Profacgen, an experienced service provider in molecules discovery and research, recently announced the availability of MDCK permeability assay to simulate the process of drug from the intestinal lumen into the blood.
One of the elements that impacts an oral drug product's effectiveness, toxicity, and pharmacokinetics is its intestinal absorption. In the early stages of drug development, predicting intestinal absorption is a particularly important step that can significantly speed up the screening of potential compounds. A technique for forecasting drug permeability based on cell culture is created, simulating the passage of drugs from the intestinal lumen into the blood with a cell monolayer in a dual-chamber diffusion system.

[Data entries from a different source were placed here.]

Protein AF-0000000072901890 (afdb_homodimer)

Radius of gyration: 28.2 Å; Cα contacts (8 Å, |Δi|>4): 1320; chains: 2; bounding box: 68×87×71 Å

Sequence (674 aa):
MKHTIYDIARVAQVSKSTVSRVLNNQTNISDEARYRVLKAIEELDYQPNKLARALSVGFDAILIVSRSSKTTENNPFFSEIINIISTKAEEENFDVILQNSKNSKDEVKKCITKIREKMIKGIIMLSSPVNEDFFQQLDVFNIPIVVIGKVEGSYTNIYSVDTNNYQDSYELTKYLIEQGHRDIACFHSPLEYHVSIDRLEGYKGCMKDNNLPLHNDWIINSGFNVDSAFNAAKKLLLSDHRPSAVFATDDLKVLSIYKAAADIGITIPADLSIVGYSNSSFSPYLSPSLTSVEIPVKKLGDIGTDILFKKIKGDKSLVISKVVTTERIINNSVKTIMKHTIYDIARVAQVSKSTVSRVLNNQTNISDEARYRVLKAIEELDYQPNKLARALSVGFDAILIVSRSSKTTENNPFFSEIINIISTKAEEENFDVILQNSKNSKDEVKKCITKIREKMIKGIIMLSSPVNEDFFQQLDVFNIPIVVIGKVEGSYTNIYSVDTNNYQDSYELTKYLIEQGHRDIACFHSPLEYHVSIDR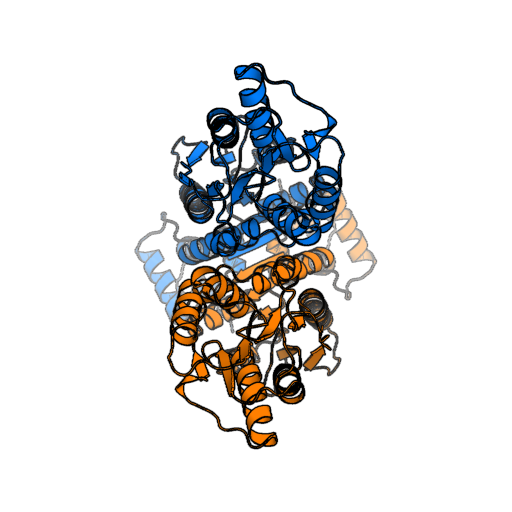LEGYKGCMKDNNLPLHNDWIINSGFNVDSAFNAAKKLLLSDHRPSAVFATDDLKVLSIYKAAADIGITIPADLSIVGYSNSSFSPYLSPSLTSVEIPVKKLGDIGTDILFKKIKGDKSLVISKVVTTERIINNSVKTI

Solvent-accessible surface area (backbone atoms only — not comparable to full-atom values): 34857 Å² total; per-residue (Å²): 132,85,62,46,64,63,51,34,10,61,70,34,69,45,50,54,67,54,40,52,35,48,76,62,67,48,78,92,57,57,69,67,57,45,49,35,38,53,50,27,30,60,75,59,63,48,65,80,47,55,48,64,45,28,67,73,74,29,37,63,21,32,34,38,38,44,63,34,63,81,58,47,55,82,42,64,66,59,41,52,32,50,50,47,35,45,53,52,32,47,76,70,67,27,44,34,33,56,42,70,27,92,42,71,68,61,38,48,53,50,51,48,49,36,47,74,39,28,49,35,51,32,37,38,28,64,57,27,52,64,73,52,62,63,53,63,70,48,42,78,40,97,44,39,31,26,26,48,25,67,70,87,75,89,60,88,28,52,30,26,30,30,60,59,42,31,59,54,29,20,51,55,47,44,49,45,40,75,31,48,51,70,47,66,27,35,43,35,44,63,74,60,28,41,66,38,44,31,28,49,46,11,38,51,50,39,35,51,77,67,75,37,82,83,51,71,88,34,58,34,75,25,49,64,42,61,67,49,19,25,54,47,33,39,53,48,70,70,38,92,81,49,48,52,27,37,40,19,68,34,44,61,45,42,49,18,39,54,35,32,27,59,75,72,69,50,46,59,18,85,62,32,17,41,36,31,32,34,39,85,77,51,47,78,61,43,82,48,38,60,20,25,39,47,61,58,50,68,58,51,25,51,52,39,46,48,52,40,51,42,41,60,73,60,52,77,72,78,78,42,69,46,73,47,86,73,51,77,44,88,51,51,12,58,54,75,96,131,86,63,45,63,62,48,35,10,60,70,32,70,48,52,56,64,55,40,51,36,50,77,63,68,48,78,94,59,56,69,66,56,45,50,35,37,53,51,28,29,60,75,58,63,46,65,81,47,54,47,65,45,28,66,74,74,29,38,62,20,33,34,39,38,45,61,34,62,81,58,45,53,83,40,64,64,60,39,52,31,50,50,48,38,47,53,52,32,45,75,70,67,27,43,34,32,56,40,70,26,92,44,71,69,61,38,47,52,52,50,50,51,35,48,74,41,28,49,36,50,31,37,39,28,63,56,26,52,64,73,53,62,62,53,63,68,48,42,78,41,99,44,38,31,25,27,47,25,68,71,88,75,90,59,88,28,52,29,27,30,29,58,58,43,32,58,53,28,20,52,53,46,45,49,45,41,75,31,49,51,68,47,66,27,35,43,35,45,64,75,59,28,41,66,38,43,32,28,50,46,12,38,51,49,37,36,52,76,68,74,40,83,83,50,73,89,33,58,35,74,24,48,63,42,61,68,49,20,26,53,47,33,40,54,48,70,69,39,92,80,50,48,52,27,37,39,19,68,34,43,61,44,42,49,18,40,54,36,34,26,61,74,72,69,50,46,59,19,85,60,33,18,41,36,31,31,34,39,86,77,51,46,79,61,42,84,50,38,60,21,25,37,46,62,58,52,66,58,52,25,52,52,40,47,48,53,39,51,42,41,61,71,61,54,77,72,78,79,41,68,45,75,48,87,73,52,78,43,87,52,52,12,57,54,76,97

Organism: NCBI:txid1402861

Nearest PDB structures (foldseek):
  2pue-assembly1_A  TM=8.279E-01  e=1.540E-29  Escherichia coli
  1jft-assembly1_A-2  TM=8.260E-01  e=2.325E-29  Escherichia coli
  1qpz-assembly1_A  TM=8.273E-01  e=9.553E-29  Escherichia coli
  5ysz-assembly1_A-2  TM=7.571E-01  e=3.651E-26  Thermobifida fusca YX
  3k4h-assembly1_A  TM=9.153E-01  e=4.001E-22  Bacillus cytotoxicus NVH 391-98

pLDDT: mean 88.38, std 10.91, range [44.84, 98.88]

Secondary structure (DSSP, 8-state):
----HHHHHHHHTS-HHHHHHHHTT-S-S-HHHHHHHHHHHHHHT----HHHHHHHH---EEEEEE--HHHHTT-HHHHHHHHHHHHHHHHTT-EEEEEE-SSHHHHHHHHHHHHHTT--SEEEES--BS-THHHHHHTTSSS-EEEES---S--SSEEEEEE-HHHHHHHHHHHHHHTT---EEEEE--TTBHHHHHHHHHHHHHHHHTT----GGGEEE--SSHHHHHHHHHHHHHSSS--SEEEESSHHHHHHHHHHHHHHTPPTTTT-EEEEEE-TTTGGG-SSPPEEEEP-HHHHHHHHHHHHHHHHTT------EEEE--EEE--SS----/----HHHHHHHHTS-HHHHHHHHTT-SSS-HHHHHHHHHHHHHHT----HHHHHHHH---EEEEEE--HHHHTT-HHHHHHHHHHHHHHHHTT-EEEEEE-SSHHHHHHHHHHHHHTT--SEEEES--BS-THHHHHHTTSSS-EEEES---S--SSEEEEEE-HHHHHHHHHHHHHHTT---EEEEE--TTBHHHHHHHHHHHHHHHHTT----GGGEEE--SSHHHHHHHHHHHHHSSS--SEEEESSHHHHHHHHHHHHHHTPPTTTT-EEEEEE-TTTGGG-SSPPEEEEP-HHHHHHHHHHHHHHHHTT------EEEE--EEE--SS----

The MDR1-MDCK model and the Caco-2 model are two of the most popular ones. An epithelial cell line with canine kidney origins is called MDCK cells. Their transporter protein expression and metabolic activity are low, and they exhibit rapid proliferation and differentiation. Currently, one of the methods that is frequently employed for drug absorption screening is the MDR1-MDCK permeability assay. Transfection of MDCK cells with the MDR1 gene (ABCB1), which encodes the efflux protein P-glycoprotein, produced MDCK-MDR1 cells (P-gp). For the study of drug efflux and drug permeability, MDCK-MDR1 permeability has developed into an efficient predictor of both intestinal permeability and blood-brain barrier permeability.
Profacgen has amassed a wealth of knowledge in PROATCs. High-quality MDR1-MDCK permeability assay and numerous related featured services are available to customers from its qualified technical team.

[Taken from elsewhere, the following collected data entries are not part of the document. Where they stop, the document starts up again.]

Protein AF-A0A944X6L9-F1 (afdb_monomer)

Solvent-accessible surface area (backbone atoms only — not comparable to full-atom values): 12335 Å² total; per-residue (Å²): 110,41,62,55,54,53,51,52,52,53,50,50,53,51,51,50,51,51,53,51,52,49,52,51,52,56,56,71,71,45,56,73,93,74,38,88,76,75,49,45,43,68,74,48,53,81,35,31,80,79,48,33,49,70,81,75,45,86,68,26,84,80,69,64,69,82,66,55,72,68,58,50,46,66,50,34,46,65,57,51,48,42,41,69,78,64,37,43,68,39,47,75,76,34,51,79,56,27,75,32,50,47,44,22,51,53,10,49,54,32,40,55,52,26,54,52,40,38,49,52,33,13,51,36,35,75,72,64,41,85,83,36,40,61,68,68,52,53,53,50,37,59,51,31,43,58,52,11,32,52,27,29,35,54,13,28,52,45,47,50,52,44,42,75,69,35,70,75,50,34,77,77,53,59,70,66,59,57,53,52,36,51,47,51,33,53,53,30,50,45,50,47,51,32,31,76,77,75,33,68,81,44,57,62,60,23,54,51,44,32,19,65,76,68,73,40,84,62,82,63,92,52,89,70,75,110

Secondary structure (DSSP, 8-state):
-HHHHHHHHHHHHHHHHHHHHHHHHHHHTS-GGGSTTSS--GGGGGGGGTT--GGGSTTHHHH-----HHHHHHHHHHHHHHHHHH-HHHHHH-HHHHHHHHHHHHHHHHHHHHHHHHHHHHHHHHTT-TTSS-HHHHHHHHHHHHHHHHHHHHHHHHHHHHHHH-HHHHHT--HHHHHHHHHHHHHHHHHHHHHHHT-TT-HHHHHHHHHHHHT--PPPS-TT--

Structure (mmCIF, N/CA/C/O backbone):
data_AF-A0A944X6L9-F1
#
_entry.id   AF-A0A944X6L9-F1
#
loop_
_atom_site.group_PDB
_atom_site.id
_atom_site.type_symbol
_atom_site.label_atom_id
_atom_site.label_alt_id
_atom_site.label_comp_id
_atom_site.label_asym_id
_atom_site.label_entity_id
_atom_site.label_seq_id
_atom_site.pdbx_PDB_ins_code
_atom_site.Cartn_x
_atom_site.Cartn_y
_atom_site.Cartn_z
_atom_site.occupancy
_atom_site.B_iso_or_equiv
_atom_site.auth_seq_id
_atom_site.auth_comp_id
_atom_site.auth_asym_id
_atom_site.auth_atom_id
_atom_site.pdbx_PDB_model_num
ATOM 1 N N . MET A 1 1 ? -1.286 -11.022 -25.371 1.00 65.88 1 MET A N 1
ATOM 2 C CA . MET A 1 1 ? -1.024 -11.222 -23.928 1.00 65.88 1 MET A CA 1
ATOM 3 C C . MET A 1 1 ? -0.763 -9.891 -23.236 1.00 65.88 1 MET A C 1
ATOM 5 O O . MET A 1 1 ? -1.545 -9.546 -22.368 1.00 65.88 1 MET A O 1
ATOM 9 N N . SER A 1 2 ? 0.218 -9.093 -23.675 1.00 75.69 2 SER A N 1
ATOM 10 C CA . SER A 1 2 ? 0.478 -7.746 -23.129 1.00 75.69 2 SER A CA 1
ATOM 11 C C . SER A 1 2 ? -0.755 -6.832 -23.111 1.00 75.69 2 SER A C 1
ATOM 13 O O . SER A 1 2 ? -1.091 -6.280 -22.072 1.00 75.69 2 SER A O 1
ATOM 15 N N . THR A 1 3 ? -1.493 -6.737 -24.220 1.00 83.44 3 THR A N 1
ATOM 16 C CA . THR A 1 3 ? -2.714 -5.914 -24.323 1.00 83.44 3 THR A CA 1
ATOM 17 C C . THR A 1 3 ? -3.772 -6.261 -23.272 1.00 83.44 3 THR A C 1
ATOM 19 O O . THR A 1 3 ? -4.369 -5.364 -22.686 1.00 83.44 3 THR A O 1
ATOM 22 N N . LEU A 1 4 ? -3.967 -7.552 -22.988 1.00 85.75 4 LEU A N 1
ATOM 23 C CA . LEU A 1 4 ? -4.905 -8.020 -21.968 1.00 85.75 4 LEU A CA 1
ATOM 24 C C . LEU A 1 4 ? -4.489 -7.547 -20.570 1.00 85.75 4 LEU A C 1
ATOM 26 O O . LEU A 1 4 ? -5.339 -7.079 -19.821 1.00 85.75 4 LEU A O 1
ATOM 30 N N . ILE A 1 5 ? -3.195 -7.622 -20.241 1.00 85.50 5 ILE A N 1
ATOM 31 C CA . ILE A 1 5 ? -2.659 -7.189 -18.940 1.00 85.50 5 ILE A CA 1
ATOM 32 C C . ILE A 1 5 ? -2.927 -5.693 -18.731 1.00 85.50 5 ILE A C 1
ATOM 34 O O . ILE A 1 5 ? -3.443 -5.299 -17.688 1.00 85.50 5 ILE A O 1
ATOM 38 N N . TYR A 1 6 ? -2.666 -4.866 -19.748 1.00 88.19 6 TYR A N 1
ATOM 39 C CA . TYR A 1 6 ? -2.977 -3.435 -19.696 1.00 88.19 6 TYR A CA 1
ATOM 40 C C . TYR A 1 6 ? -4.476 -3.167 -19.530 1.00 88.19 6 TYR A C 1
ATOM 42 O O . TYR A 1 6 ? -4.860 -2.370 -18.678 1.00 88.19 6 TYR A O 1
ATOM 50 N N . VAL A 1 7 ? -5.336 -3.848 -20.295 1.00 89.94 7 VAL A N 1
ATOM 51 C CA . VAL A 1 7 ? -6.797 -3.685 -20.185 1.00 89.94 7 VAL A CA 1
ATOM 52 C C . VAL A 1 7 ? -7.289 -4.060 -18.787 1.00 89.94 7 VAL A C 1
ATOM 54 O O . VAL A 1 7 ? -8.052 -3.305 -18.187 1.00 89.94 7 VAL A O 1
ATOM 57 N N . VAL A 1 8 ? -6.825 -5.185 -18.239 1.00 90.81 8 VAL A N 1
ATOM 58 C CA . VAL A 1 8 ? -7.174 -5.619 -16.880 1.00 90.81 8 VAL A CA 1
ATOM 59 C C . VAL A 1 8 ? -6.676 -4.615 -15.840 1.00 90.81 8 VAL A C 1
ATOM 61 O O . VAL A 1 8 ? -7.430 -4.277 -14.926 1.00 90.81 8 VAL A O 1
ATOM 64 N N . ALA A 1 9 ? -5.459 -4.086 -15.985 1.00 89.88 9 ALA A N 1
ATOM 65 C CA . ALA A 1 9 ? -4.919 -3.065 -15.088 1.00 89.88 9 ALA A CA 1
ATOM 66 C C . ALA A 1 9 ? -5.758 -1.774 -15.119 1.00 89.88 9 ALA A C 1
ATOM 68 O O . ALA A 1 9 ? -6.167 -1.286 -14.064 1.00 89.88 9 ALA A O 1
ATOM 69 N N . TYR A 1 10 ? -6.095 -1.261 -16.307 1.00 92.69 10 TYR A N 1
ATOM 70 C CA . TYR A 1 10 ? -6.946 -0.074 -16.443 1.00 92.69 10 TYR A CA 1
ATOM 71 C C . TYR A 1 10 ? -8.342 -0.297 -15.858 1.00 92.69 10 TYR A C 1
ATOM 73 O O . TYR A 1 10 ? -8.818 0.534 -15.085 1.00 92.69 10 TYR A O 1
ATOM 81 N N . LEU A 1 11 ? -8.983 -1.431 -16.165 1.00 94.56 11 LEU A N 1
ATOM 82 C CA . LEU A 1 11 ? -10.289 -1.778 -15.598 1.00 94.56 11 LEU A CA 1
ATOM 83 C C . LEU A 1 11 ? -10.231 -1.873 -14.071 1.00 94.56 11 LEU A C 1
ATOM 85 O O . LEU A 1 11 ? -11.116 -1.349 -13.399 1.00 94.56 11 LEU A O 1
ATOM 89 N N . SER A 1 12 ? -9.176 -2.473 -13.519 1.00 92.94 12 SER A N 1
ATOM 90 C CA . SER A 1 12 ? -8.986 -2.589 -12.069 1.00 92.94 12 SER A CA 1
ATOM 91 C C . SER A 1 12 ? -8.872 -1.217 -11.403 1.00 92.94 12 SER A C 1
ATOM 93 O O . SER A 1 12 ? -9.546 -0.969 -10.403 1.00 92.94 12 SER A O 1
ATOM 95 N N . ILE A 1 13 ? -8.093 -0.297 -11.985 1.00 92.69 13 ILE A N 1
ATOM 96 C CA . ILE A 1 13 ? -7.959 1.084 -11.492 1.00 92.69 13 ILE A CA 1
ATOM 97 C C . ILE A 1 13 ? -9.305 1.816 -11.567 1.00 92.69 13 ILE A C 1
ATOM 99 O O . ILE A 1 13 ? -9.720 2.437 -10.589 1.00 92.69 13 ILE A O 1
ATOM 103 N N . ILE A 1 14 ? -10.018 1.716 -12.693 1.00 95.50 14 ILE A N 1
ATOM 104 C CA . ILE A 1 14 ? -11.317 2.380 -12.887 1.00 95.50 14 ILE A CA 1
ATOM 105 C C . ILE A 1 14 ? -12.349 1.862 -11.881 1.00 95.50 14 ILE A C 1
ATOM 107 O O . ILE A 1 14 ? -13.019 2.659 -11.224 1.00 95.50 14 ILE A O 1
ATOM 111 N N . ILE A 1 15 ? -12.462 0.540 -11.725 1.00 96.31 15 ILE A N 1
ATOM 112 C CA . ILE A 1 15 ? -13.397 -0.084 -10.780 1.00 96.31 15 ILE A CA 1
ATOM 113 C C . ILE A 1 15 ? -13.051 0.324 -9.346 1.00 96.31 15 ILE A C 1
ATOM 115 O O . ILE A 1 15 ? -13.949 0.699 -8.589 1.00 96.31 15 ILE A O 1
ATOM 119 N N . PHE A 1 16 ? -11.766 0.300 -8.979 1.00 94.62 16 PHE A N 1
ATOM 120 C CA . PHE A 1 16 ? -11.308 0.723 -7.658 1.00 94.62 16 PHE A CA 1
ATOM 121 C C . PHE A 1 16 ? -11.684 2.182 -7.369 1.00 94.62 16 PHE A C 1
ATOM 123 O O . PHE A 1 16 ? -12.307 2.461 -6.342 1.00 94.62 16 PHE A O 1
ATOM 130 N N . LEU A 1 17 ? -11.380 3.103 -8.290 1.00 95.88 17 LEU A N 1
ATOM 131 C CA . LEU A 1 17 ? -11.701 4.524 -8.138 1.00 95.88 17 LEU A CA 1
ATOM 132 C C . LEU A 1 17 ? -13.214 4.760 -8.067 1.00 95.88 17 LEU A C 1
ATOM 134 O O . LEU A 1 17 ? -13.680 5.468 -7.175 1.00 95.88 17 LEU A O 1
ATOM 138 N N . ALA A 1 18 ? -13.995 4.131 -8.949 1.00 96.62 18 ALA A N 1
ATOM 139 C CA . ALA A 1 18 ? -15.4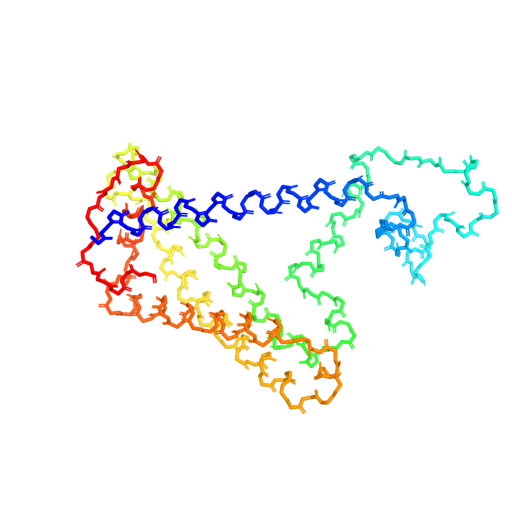50 4.255 -8.950 1.00 96.62 18 ALA A CA 1
ATOM 140 C C . ALA A 1 18 ? -16.068 3.743 -7.638 1.00 96.62 18 ALA A C 1
ATOM 142 O O . ALA A 1 18 ? -16.915 4.416 -7.045 1.00 96.62 18 ALA A O 1
ATOM 143 N N . ALA A 1 19 ? -15.618 2.585 -7.144 1.00 95.75 19 ALA A N 1
ATOM 144 C CA . ALA A 1 19 ? -16.084 2.017 -5.882 1.00 95.75 19 ALA A CA 1
ATOM 145 C C . ALA A 1 19 ? -15.689 2.886 -4.675 1.00 95.75 19 ALA A C 1
ATOM 147 O O . ALA A 1 19 ? -16.520 3.117 -3.792 1.00 95.75 19 ALA A O 1
ATOM 148 N N . ALA A 1 20 ? -14.459 3.409 -4.650 1.00 95.12 20 ALA A N 1
ATOM 149 C CA . ALA A 1 20 ? -13.979 4.298 -3.593 1.00 95.12 20 ALA A CA 1
ATOM 150 C C . ALA A 1 20 ? -14.764 5.619 -3.562 1.00 95.12 20 ALA A C 1
ATOM 152 O O . ALA A 1 20 ? -15.266 6.014 -2.508 1.00 95.12 20 ALA A O 1
ATOM 153 N N . ILE A 1 21 ? -14.949 6.266 -4.718 1.00 95.81 21 ILE A N 1
ATOM 154 C CA . ILE A 1 21 ? -15.729 7.507 -4.841 1.00 95.81 21 ILE A CA 1
ATOM 155 C C . ILE A 1 21 ? -17.176 7.268 -4.413 1.00 95.81 21 ILE A C 1
ATOM 157 O O . ILE A 1 21 ? -17.704 8.027 -3.599 1.00 95.81 21 ILE A O 1
ATOM 161 N N . LYS A 1 22 ? -17.804 6.186 -4.893 1.00 96.44 22 LYS A N 1
ATOM 162 C CA . LYS A 1 22 ? -19.157 5.803 -4.476 1.00 96.44 22 LYS A CA 1
ATOM 163 C C . LYS A 1 22 ? -19.239 5.657 -2.958 1.00 96.44 22 LYS A C 1
ATOM 165 O O . LYS A 1 22 ? -20.118 6.249 -2.343 1.00 96.44 22 LYS A O 1
ATOM 170 N N . LYS A 1 23 ? -18.289 4.949 -2.338 1.00 92.06 23 LYS A N 1
ATOM 171 C CA . LYS A 1 23 ? -18.250 4.756 -0.882 1.00 92.06 23 LYS A CA 1
ATOM 172 C C . LYS A 1 23 ? -18.136 6.081 -0.121 1.00 92.06 23 LYS A C 1
ATOM 174 O O . LYS A 1 23 ? -18.823 6.255 0.884 1.00 92.06 23 LYS A O 1
ATOM 179 N N . ILE A 1 24 ? -17.305 7.010 -0.600 1.00 90.81 24 ILE A N 1
ATOM 180 C CA . ILE A 1 24 ? -17.143 8.347 -0.007 1.00 90.81 24 ILE A CA 1
ATOM 181 C C . ILE A 1 24 ? -18.447 9.145 -0.117 1.00 90.81 24 ILE A C 1
ATOM 183 O O . ILE A 1 24 ? -18.884 9.746 0.865 1.00 90.81 24 ILE A O 1
ATOM 187 N N . ILE A 1 25 ? -19.084 9.142 -1.291 1.00 92.44 25 ILE A N 1
ATOM 188 C CA . ILE A 1 25 ? -20.361 9.831 -1.519 1.00 92.44 25 ILE A CA 1
ATOM 189 C C . ILE A 1 25 ? -21.452 9.240 -0.621 1.00 92.44 25 ILE A C 1
ATOM 191 O O . ILE A 1 25 ? -22.164 9.989 0.047 1.00 92.44 25 ILE A O 1
ATOM 195 N N . ASP A 1 26 ? -21.554 7.913 -0.566 1.00 90.38 26 ASP A N 1
ATOM 196 C CA . ASP A 1 26 ? -22.528 7.206 0.264 1.00 90.38 26 ASP A CA 1
ATOM 197 C C . ASP A 1 26 ? -22.329 7.538 1.747 1.00 90.38 26 ASP A C 1
ATOM 199 O O . ASP A 1 26 ? -23.301 7.775 2.459 1.00 90.38 26 ASP A O 1
ATOM 203 N N . TYR A 1 27 ? -21.079 7.618 2.218 1.00 85.88 27 TYR A N 1
ATOM 204 C CA . TYR A 1 27 ? -20.777 8.004 3.597 1.00 85.88 27 TYR A CA 1
ATOM 205 C C . TYR A 1 27 ? -21.166 9.459 3.890 1.00 85.88 27 TYR A C 1
ATOM 207 O O . TYR A 1 27 ? -21.808 9.728 4.903 1.00 85.88 27 TYR A O 1
ATOM 215 N N . LYS A 1 28 ? -20.858 10.394 2.980 1.00 85.38 28 LYS A N 1
ATOM 216 C CA . LYS A 1 28 ? -21.217 11.816 3.129 1.00 85.38 28 LYS A CA 1
ATOM 217 C C . LYS A 1 28 ? -22.727 12.066 3.141 1.00 85.38 28 LYS A C 1
ATOM 219 O O . LYS A 1 28 ? -23.168 13.028 3.760 1.00 85.38 28 LYS A O 1
ATOM 224 N N . LYS A 1 29 ? -23.510 11.224 2.461 1.00 89.00 29 LYS A N 1
ATOM 225 C CA . LYS A 1 29 ? -24.978 11.327 2.395 1.00 89.00 29 LYS A CA 1
ATOM 226 C C . LYS A 1 29 ? -25.694 10.769 3.627 1.00 89.00 29 LYS A C 1
ATOM 228 O O . LYS A 1 29 ? -26.893 10.993 3.770 1.00 89.00 29 LYS A O 1
ATOM 233 N N . LYS A 1 30 ? -25.004 10.027 4.500 1.00 86.19 30 LYS A N 1
ATOM 234 C CA . LYS A 1 30 ? -25.627 9.447 5.695 1.00 86.19 30 LYS A CA 1
ATOM 235 C C . LYS A 1 30 ? -26.044 10.538 6.689 1.00 86.19 30 LYS A C 1
ATOM 237 O O . LYS A 1 30 ? -25.306 11.510 6.863 1.00 86.19 30 LYS A O 1
ATOM 242 N N . PRO A 1 31 ? -27.194 10.379 7.369 1.00 83.88 31 PRO A N 1
ATOM 243 C CA . PRO A 1 31 ? -27.592 11.300 8.425 1.00 83.88 31 PRO A CA 1
ATOM 244 C C . PRO A 1 31 ? -26.599 11.227 9.594 1.00 83.88 31 PRO A C 1
ATOM 246 O O . PRO A 1 31 ? -25.922 10.215 9.778 1.00 83.88 31 PRO A O 1
ATOM 249 N N . ILE A 1 32 ? -26.509 12.302 10.383 1.00 73.38 32 ILE A N 1
ATOM 250 C CA . ILE A 1 32 ? -25.442 12.487 11.384 1.00 73.38 32 ILE A CA 1
ATOM 251 C C . ILE A 1 32 ? -25.377 11.353 12.417 1.00 73.38 32 ILE A C 1
ATOM 253 O O . ILE A 1 32 ? -24.295 10.900 12.758 1.00 73.38 32 ILE A O 1
ATOM 257 N N . HIS A 1 33 ? -26.527 10.793 12.802 1.00 75.06 33 HIS A N 1
ATOM 258 C CA . HIS A 1 33 ? -26.618 9.668 13.738 1.00 75.06 33 HIS A CA 1
ATOM 259 C C . HIS A 1 33 ? -26.086 8.333 13.177 1.00 75.06 33 HIS A C 1
ATOM 261 O O . HIS A 1 33 ? -25.903 7.383 13.929 1.00 75.06 33 HIS A O 1
ATOM 267 N N . VAL A 1 34 ? -25.853 8.234 11.862 1.00 75.88 34 VAL A N 1
ATOM 268 C CA . VAL A 1 34 ? -25.255 7.057 11.195 1.00 75.88 34 VAL A CA 1
ATOM 269 C C . VAL A 1 34 ? -23.801 7.334 10.781 1.00 75.88 34 VAL A C 1
ATOM 271 O O . VAL A 1 34 ? -23.084 6.424 10.352 1.00 75.88 34 VAL A O 1
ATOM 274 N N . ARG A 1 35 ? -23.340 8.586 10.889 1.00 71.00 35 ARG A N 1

MDR1-MDCK permeation system at Profacgen, which is similar to the Caco-2 assay, uses a monolayer of MDCK cells as the filter membrane, and the cells are seeded on 24- or 96-well plates to form a confluent monolayer. Compound transport across the monolayer is monitored over a 60-min period to determine the effectiveness of compounds penetrating from apical to basolateral or basolateral to apical. By using peak area in the LC-MS/MS analysis, compounds are quantified.